→ Task input
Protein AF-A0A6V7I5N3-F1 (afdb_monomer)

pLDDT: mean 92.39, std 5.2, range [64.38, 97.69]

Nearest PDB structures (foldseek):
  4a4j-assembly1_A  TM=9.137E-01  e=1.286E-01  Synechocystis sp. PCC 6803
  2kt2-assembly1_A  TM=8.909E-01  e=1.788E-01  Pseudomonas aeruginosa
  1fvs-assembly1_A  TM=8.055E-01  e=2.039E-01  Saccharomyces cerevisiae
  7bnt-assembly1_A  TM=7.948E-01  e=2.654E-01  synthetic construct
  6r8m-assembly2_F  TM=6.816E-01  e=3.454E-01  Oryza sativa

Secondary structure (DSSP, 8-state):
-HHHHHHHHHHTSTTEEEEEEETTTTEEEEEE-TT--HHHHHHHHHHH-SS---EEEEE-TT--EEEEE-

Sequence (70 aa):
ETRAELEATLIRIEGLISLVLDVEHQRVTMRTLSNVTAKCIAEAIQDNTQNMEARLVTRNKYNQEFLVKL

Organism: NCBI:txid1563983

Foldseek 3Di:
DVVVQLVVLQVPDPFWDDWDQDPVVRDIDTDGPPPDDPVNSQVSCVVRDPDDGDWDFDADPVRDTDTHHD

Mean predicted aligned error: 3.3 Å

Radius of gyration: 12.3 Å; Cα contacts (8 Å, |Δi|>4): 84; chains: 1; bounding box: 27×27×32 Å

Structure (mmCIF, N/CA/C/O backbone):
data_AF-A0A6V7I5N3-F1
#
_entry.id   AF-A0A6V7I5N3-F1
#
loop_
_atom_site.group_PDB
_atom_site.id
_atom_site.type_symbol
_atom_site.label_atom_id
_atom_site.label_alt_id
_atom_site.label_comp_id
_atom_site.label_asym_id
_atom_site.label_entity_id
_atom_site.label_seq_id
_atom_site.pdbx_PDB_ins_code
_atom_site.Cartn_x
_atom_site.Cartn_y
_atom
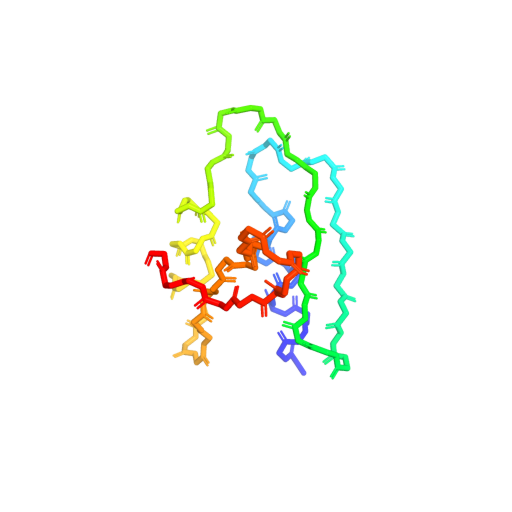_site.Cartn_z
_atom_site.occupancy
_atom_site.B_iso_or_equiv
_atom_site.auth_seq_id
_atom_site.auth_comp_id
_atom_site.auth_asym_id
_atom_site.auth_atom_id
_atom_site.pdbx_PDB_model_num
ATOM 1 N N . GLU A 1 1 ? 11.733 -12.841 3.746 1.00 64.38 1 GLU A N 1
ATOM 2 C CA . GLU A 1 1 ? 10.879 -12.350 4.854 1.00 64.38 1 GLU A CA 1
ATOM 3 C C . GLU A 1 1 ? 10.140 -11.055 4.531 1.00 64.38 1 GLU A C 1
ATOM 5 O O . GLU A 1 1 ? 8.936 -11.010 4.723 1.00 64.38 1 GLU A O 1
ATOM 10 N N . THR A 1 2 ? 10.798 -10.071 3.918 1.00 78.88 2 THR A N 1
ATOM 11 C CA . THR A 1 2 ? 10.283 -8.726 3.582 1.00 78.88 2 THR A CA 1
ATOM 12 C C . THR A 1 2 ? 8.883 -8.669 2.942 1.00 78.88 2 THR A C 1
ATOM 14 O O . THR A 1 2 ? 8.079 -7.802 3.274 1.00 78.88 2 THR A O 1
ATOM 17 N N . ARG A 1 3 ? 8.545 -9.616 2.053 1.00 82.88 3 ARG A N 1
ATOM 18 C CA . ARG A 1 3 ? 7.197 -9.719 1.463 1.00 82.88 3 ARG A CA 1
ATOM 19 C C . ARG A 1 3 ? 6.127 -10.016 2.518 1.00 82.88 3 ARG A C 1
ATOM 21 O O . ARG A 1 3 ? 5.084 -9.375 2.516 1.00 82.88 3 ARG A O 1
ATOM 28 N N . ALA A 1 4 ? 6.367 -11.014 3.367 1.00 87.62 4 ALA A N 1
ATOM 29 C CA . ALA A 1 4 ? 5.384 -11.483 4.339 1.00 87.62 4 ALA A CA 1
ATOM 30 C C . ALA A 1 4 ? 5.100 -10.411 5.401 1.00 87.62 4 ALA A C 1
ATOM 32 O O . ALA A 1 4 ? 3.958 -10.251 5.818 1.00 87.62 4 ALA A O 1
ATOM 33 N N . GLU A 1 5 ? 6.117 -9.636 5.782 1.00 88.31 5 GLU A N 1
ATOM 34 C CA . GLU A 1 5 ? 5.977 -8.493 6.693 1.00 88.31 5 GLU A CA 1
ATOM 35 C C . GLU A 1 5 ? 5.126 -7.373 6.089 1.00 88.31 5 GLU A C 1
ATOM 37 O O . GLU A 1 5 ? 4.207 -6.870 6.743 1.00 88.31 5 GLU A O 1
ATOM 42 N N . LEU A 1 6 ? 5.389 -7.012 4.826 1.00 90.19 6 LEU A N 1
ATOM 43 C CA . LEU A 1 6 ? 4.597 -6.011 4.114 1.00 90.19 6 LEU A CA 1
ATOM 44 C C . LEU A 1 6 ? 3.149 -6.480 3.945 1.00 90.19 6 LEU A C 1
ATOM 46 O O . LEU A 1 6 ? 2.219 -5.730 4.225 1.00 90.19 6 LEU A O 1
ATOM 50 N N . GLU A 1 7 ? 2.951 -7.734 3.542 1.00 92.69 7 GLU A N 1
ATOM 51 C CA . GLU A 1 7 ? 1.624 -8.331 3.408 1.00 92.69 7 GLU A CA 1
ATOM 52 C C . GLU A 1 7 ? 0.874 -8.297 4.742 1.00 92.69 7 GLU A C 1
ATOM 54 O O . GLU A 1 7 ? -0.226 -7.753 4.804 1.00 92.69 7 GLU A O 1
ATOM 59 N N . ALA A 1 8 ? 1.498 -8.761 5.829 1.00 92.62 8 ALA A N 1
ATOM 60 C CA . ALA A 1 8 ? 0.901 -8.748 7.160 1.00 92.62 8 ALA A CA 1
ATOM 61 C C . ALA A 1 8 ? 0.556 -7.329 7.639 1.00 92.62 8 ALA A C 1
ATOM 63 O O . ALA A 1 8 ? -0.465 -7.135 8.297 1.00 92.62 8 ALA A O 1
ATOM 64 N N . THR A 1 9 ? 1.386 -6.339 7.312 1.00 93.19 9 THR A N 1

→ To do
Reproduce precisely the span of lines that begins at the line containing "ATOM 60 C CA" and ends with the last line of the listing.

→ Task output
ATOM 60 C CA . ALA A 1 8 ? 0.901 -8.748 7.160 1.00 92.62 8 ALA A CA 1
ATOM 61 C C . ALA A 1 8 ? 0.556 -7.329 7.639 1.00 92.62 8 ALA A C 1
ATOM 63 O O . ALA A 1 8 ? -0.465 -7.135 8.297 1.00 92.62 8 ALA A O 1
ATOM 64 N N . THR A 1 9 ? 1.386 -6.339 7.312 1.00 93.19 9 THR A N 1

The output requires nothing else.